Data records
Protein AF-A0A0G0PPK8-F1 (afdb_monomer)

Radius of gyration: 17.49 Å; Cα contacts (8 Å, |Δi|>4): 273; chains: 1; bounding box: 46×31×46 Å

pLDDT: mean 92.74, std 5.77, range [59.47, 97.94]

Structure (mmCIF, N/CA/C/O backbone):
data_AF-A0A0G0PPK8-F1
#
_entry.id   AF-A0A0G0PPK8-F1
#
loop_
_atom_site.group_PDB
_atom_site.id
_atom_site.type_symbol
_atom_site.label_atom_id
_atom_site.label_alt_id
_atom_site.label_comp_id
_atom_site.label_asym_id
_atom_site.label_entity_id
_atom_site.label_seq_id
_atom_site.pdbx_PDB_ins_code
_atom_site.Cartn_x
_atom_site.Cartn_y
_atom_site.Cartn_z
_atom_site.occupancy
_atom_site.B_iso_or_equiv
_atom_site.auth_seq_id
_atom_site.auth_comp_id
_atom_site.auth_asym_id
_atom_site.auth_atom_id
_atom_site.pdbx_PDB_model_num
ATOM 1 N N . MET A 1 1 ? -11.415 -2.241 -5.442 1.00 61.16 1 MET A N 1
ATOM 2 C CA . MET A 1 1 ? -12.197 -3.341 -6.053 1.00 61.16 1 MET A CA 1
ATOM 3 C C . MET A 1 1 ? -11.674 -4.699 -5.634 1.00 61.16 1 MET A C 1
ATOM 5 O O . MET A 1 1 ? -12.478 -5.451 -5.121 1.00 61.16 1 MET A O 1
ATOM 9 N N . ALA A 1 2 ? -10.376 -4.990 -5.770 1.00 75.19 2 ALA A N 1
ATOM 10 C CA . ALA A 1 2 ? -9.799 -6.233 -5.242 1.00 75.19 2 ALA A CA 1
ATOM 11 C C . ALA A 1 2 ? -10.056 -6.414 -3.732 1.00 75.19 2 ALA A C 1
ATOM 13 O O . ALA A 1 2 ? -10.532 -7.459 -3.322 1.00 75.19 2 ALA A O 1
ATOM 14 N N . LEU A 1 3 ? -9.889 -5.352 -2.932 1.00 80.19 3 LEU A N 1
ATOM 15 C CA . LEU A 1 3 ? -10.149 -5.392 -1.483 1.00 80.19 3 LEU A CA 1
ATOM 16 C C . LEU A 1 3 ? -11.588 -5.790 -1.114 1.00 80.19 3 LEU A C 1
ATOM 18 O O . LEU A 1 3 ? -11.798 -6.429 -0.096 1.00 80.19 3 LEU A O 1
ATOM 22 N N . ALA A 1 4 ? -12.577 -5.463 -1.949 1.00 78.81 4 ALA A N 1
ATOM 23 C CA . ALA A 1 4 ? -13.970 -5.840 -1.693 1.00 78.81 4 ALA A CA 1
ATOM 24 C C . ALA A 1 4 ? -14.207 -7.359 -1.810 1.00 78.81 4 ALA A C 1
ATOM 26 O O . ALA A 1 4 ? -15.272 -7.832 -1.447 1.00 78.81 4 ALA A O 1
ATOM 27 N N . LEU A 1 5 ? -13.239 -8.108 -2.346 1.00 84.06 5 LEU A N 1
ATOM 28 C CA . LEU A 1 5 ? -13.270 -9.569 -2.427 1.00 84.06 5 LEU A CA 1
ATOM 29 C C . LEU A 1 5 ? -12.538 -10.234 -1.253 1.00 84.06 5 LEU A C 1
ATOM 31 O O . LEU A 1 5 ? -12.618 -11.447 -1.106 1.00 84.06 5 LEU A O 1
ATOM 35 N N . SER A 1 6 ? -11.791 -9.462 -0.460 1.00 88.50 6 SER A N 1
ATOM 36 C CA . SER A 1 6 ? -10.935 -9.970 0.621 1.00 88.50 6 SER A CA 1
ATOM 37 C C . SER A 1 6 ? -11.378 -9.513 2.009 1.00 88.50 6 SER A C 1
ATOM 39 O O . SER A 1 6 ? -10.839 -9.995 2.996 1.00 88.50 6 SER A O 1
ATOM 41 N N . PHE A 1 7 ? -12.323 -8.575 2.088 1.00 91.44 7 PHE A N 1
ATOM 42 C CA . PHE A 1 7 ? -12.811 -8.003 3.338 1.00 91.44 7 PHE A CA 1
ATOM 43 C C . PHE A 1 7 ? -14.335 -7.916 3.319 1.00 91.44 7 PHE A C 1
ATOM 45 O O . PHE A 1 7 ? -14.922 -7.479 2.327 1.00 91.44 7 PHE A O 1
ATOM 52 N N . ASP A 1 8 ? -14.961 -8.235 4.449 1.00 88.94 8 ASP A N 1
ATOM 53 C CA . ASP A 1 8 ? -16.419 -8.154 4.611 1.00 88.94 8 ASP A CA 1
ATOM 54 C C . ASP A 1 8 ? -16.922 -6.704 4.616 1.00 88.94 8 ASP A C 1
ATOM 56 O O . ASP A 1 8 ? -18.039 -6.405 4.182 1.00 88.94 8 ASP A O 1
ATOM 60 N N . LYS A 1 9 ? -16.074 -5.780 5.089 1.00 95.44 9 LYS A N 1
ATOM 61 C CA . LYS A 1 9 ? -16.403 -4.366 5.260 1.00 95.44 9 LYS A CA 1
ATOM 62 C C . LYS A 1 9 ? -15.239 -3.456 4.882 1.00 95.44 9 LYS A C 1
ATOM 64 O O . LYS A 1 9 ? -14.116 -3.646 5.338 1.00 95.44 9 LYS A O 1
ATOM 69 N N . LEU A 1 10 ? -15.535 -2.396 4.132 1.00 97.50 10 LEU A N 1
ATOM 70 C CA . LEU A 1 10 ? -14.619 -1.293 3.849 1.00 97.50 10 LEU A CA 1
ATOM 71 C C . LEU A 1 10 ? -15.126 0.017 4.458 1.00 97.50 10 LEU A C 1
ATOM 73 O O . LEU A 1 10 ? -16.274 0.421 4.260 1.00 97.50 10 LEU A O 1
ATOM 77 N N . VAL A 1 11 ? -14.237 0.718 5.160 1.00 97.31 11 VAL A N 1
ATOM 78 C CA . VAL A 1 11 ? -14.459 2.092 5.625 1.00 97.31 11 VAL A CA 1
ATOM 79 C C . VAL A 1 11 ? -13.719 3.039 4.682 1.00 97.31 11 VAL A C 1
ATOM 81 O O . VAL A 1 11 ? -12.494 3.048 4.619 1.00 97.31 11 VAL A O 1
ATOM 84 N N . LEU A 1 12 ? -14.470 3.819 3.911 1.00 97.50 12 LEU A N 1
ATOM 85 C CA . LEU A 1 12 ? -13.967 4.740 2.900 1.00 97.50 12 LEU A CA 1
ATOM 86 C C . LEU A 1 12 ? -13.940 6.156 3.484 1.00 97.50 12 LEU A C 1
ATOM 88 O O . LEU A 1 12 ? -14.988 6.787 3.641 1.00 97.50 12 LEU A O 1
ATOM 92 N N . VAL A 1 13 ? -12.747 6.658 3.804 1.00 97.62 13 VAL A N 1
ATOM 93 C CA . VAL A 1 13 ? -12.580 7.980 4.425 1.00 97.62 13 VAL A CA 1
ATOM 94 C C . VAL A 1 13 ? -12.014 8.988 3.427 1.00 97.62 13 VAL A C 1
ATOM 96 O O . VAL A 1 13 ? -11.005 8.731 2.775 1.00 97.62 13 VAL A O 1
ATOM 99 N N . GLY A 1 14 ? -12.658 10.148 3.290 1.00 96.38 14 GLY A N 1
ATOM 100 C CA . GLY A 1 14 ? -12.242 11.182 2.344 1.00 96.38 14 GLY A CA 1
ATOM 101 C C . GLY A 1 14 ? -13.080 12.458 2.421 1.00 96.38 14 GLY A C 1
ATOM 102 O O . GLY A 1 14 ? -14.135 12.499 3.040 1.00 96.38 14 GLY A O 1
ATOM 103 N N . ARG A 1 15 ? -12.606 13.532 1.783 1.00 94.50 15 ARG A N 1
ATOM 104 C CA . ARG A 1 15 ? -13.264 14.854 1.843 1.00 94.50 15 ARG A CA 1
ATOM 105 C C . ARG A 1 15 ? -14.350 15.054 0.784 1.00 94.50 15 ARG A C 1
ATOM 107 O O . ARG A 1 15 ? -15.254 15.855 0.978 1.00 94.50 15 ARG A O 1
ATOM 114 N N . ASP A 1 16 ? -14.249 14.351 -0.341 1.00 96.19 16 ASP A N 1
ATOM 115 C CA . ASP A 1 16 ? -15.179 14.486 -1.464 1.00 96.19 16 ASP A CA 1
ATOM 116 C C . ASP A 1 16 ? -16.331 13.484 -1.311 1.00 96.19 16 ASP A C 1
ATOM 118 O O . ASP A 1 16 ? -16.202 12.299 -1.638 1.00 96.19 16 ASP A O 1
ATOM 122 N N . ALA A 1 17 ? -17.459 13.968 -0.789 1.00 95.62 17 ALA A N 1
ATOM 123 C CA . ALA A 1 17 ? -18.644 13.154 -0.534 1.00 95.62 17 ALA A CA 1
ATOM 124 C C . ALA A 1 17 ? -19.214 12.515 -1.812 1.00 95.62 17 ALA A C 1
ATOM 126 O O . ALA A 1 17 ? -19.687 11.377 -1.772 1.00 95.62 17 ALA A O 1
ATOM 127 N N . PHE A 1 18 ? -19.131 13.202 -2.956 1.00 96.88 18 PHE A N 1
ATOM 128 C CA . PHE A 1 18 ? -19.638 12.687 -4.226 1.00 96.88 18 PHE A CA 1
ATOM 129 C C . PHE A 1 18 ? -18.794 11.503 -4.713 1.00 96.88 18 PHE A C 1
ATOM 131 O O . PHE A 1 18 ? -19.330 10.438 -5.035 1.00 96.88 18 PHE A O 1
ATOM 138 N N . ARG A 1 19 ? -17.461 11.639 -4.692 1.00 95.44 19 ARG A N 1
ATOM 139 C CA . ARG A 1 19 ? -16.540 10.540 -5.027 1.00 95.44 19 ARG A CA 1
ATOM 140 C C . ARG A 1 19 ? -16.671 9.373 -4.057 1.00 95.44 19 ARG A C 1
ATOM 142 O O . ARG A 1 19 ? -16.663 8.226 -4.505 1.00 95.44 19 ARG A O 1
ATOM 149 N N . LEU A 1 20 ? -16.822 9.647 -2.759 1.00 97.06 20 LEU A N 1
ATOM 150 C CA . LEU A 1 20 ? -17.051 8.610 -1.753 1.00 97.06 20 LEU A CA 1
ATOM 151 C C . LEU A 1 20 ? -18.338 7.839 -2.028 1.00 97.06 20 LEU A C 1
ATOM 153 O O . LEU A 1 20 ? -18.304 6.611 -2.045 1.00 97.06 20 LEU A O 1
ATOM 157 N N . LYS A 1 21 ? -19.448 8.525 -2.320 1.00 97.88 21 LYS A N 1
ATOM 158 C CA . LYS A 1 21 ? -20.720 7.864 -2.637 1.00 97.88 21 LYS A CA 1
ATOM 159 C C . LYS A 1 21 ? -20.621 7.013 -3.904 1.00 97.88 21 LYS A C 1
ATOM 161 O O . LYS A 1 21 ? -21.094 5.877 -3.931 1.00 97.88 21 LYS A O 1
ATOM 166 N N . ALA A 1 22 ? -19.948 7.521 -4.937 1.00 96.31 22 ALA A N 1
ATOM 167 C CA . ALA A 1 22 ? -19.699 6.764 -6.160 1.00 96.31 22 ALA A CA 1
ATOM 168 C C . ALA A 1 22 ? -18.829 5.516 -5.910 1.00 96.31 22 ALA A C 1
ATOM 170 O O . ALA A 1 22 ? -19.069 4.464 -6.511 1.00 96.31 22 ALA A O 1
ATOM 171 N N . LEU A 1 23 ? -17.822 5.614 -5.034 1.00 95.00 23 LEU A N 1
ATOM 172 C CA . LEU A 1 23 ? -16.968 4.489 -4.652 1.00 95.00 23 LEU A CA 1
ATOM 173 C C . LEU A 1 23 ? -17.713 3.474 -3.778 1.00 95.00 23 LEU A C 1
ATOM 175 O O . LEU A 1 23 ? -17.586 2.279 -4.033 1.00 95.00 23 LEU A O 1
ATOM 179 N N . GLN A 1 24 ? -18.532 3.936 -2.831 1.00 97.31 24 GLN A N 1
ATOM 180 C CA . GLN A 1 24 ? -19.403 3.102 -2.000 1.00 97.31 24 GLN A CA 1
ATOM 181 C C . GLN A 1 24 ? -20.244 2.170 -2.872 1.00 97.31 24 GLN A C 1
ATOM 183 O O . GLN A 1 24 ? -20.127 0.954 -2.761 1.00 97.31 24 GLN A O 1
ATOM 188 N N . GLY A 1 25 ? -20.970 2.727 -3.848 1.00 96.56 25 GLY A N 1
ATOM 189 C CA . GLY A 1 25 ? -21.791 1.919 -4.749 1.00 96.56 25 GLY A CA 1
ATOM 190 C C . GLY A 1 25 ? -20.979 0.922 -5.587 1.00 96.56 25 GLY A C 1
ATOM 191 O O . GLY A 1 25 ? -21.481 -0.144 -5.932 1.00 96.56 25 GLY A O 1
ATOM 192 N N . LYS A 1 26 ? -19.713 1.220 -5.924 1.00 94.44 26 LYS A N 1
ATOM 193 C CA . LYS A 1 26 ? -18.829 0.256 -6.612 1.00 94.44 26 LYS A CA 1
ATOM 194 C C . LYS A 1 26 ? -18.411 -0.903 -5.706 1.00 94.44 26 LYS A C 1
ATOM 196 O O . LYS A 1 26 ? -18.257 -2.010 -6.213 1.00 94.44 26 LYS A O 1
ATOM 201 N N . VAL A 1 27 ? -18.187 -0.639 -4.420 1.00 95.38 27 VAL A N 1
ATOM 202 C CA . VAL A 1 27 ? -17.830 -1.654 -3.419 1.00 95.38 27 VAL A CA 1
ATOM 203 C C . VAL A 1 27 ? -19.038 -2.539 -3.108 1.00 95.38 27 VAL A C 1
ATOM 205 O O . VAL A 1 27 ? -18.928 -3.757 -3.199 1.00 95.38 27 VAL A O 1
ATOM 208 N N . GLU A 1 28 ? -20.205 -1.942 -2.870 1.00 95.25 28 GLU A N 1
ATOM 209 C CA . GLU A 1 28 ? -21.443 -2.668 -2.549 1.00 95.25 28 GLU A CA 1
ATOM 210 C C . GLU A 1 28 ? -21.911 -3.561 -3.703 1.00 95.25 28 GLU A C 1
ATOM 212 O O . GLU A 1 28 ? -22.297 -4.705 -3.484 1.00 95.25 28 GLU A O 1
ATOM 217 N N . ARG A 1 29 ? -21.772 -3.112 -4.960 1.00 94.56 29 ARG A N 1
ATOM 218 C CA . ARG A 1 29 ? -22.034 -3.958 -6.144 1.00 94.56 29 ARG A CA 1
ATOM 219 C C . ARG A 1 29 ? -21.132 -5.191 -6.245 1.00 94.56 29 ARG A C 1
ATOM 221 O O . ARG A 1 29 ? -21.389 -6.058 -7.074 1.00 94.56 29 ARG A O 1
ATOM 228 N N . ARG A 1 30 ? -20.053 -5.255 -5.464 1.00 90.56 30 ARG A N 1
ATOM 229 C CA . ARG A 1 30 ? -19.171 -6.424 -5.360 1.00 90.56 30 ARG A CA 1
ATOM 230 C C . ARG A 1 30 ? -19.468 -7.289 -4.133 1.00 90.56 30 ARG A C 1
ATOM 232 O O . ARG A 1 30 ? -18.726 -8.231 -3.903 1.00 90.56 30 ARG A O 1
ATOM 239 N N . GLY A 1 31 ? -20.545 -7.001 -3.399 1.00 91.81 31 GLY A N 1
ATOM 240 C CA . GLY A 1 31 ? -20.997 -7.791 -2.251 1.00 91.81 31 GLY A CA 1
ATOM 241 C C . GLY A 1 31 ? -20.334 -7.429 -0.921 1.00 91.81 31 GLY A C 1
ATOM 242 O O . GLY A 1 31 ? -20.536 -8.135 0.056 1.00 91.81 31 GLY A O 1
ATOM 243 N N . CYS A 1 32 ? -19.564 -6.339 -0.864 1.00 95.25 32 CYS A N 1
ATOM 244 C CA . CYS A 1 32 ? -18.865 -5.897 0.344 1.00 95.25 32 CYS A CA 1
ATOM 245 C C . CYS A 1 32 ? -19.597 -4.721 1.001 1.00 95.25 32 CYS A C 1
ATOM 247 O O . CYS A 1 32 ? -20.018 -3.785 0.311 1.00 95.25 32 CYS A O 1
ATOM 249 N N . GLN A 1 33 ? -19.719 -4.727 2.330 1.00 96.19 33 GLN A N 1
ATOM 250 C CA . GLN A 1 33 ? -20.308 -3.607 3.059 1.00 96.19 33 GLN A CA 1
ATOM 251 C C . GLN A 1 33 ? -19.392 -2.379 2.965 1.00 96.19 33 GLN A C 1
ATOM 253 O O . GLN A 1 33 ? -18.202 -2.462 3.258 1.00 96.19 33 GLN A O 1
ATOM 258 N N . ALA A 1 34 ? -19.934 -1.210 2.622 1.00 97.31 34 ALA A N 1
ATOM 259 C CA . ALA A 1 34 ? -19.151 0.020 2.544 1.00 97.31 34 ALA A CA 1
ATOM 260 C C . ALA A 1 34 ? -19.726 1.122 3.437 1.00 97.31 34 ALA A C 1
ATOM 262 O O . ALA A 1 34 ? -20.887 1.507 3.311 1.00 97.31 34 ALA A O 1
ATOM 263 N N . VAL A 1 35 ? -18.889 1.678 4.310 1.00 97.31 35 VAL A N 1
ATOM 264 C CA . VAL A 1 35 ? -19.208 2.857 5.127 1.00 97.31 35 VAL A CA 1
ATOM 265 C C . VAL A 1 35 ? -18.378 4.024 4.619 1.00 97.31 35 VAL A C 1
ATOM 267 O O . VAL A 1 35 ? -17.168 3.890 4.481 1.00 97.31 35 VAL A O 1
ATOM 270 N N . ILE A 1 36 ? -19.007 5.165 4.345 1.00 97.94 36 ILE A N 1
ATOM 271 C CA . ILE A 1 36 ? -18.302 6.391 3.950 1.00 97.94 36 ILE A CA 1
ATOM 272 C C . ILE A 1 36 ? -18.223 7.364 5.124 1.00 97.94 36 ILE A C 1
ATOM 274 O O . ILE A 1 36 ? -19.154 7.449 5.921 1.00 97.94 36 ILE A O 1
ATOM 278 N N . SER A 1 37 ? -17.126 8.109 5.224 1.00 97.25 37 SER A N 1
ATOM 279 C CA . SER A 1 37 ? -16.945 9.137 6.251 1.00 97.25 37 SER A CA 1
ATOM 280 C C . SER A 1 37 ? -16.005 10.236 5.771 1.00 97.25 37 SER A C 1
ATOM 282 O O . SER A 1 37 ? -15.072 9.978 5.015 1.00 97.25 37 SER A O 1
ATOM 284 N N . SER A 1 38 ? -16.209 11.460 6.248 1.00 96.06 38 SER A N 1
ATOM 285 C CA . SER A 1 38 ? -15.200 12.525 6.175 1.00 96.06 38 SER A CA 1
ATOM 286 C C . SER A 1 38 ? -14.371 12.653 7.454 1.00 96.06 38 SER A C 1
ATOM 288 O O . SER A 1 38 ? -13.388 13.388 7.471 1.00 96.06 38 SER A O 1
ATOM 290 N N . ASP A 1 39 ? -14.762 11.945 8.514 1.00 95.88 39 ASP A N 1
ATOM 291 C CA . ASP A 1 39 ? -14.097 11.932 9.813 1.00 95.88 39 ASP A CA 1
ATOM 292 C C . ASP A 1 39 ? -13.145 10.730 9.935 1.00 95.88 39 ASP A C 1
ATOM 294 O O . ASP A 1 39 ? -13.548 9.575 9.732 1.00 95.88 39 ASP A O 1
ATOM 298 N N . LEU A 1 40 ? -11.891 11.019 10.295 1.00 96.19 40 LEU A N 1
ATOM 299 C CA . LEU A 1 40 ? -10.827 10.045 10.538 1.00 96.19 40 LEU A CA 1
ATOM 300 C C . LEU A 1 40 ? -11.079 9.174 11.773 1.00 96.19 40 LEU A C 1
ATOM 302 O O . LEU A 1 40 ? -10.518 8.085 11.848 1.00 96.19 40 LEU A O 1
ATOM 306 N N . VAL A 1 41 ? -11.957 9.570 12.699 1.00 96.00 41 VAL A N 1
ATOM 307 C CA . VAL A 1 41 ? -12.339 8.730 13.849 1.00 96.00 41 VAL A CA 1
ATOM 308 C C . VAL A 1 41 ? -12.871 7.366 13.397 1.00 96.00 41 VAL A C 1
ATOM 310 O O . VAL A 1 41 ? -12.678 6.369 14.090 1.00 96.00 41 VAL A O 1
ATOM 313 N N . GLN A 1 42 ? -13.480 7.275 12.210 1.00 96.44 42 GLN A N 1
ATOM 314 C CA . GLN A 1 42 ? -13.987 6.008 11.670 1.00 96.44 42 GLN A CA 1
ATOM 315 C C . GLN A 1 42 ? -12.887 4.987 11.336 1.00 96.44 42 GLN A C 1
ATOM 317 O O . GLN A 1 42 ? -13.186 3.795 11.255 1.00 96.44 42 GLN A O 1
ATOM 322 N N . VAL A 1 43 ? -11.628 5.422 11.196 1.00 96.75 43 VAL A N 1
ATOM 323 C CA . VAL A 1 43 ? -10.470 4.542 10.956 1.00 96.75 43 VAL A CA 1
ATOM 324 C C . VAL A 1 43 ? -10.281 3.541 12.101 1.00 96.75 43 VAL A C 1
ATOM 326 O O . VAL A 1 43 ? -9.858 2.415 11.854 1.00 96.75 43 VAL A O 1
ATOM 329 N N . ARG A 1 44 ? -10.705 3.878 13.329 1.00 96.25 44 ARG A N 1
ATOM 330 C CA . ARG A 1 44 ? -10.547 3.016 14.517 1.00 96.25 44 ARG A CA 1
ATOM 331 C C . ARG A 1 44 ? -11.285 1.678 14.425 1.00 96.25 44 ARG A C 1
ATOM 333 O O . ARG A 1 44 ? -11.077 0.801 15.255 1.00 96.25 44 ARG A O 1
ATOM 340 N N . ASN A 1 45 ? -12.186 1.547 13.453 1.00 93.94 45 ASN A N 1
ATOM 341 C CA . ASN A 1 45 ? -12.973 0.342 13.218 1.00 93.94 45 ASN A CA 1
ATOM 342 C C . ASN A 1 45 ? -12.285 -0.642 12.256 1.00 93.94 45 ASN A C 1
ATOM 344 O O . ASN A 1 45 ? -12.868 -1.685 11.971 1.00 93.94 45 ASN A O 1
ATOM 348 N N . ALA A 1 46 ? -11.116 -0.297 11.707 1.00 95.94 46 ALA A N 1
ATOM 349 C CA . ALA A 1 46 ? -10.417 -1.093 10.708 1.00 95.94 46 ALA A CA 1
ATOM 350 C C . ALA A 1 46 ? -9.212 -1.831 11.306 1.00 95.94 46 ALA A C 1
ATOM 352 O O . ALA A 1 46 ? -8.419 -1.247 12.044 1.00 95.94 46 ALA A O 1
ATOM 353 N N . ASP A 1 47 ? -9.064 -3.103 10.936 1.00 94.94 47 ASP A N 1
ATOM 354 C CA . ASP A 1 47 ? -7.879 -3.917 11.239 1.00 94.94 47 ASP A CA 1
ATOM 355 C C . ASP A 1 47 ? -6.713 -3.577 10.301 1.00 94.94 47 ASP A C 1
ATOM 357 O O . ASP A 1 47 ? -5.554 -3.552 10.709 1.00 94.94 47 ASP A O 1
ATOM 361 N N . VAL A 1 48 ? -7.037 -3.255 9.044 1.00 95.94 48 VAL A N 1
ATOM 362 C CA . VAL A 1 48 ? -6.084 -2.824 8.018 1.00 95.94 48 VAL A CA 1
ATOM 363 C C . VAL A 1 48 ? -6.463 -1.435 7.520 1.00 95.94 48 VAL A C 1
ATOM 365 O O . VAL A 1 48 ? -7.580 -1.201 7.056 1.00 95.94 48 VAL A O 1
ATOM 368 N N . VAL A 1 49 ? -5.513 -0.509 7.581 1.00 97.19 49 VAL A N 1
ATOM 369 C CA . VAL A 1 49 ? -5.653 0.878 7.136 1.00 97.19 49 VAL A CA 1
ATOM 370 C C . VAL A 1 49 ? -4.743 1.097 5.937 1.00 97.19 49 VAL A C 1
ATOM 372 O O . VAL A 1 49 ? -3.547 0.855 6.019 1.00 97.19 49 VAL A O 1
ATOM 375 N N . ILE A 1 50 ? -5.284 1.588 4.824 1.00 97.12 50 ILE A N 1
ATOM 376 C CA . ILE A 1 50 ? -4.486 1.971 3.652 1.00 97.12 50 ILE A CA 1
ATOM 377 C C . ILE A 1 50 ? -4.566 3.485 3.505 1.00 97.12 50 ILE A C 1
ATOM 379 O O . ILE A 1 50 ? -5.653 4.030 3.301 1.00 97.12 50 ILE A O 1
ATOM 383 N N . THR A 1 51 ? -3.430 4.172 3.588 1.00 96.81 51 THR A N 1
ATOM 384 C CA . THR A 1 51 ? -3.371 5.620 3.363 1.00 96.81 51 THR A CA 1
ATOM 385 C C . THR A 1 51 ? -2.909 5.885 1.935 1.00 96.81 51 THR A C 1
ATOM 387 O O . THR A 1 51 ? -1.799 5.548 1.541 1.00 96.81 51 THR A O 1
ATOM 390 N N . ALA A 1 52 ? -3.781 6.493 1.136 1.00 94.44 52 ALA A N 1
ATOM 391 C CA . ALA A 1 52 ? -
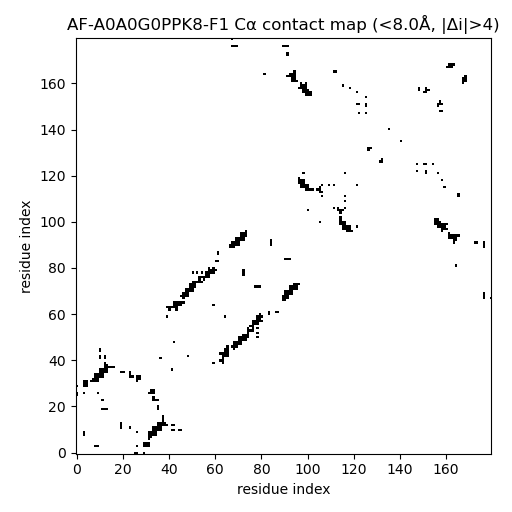3.489 6.904 -0.237 1.00 94.44 52 ALA A CA 1
ATOM 392 C C . ALA A 1 52 ? -4.065 8.306 -0.473 1.00 94.44 52 ALA A C 1
ATOM 394 O O . ALA A 1 52 ? -4.946 8.512 -1.310 1.00 94.44 52 ALA A O 1
ATOM 395 N N . THR A 1 53 ? -3.648 9.260 0.361 1.00 93.94 53 THR A N 1
ATOM 396 C CA . THR A 1 53 ? -4.199 10.618 0.366 1.00 93.94 53 THR A CA 1
ATOM 397 C C . THR A 1 53 ? -3.204 11.629 -0.190 1.00 93.94 53 THR A C 1
ATOM 399 O O . THR A 1 53 ? -2.004 11.387 -0.263 1.00 93.94 53 THR A O 1
ATOM 402 N N . SER A 1 54 ? -3.714 12.804 -0.555 1.00 92.00 54 SER A N 1
ATOM 403 C CA . SER A 1 54 ? -2.909 13.958 -0.960 1.00 92.00 54 SER A CA 1
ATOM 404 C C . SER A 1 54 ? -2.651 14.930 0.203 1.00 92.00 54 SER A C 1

WHAT THE EXERCISE ASKS
Retype exactly, and only, the lines above from the one where "ATOM 353 N N" occurs up to and including the one where "ATOM 355 C C" occurs.

TASK ANSWER
ATOM 353 N N . ASP A 1 47 ? -9.064 -3.103 10.936 1.00 94.94 47 ASP A N 1
ATOM 354 C CA . ASP A 1 47 ? -7.879 -3.917 11.239 1.00 94.94 47 ASP A CA 1
ATOM 355 C C . ASP A 1 47 ? -6.713 -3.577 10.301 1.00 94.94 47 ASP A C 1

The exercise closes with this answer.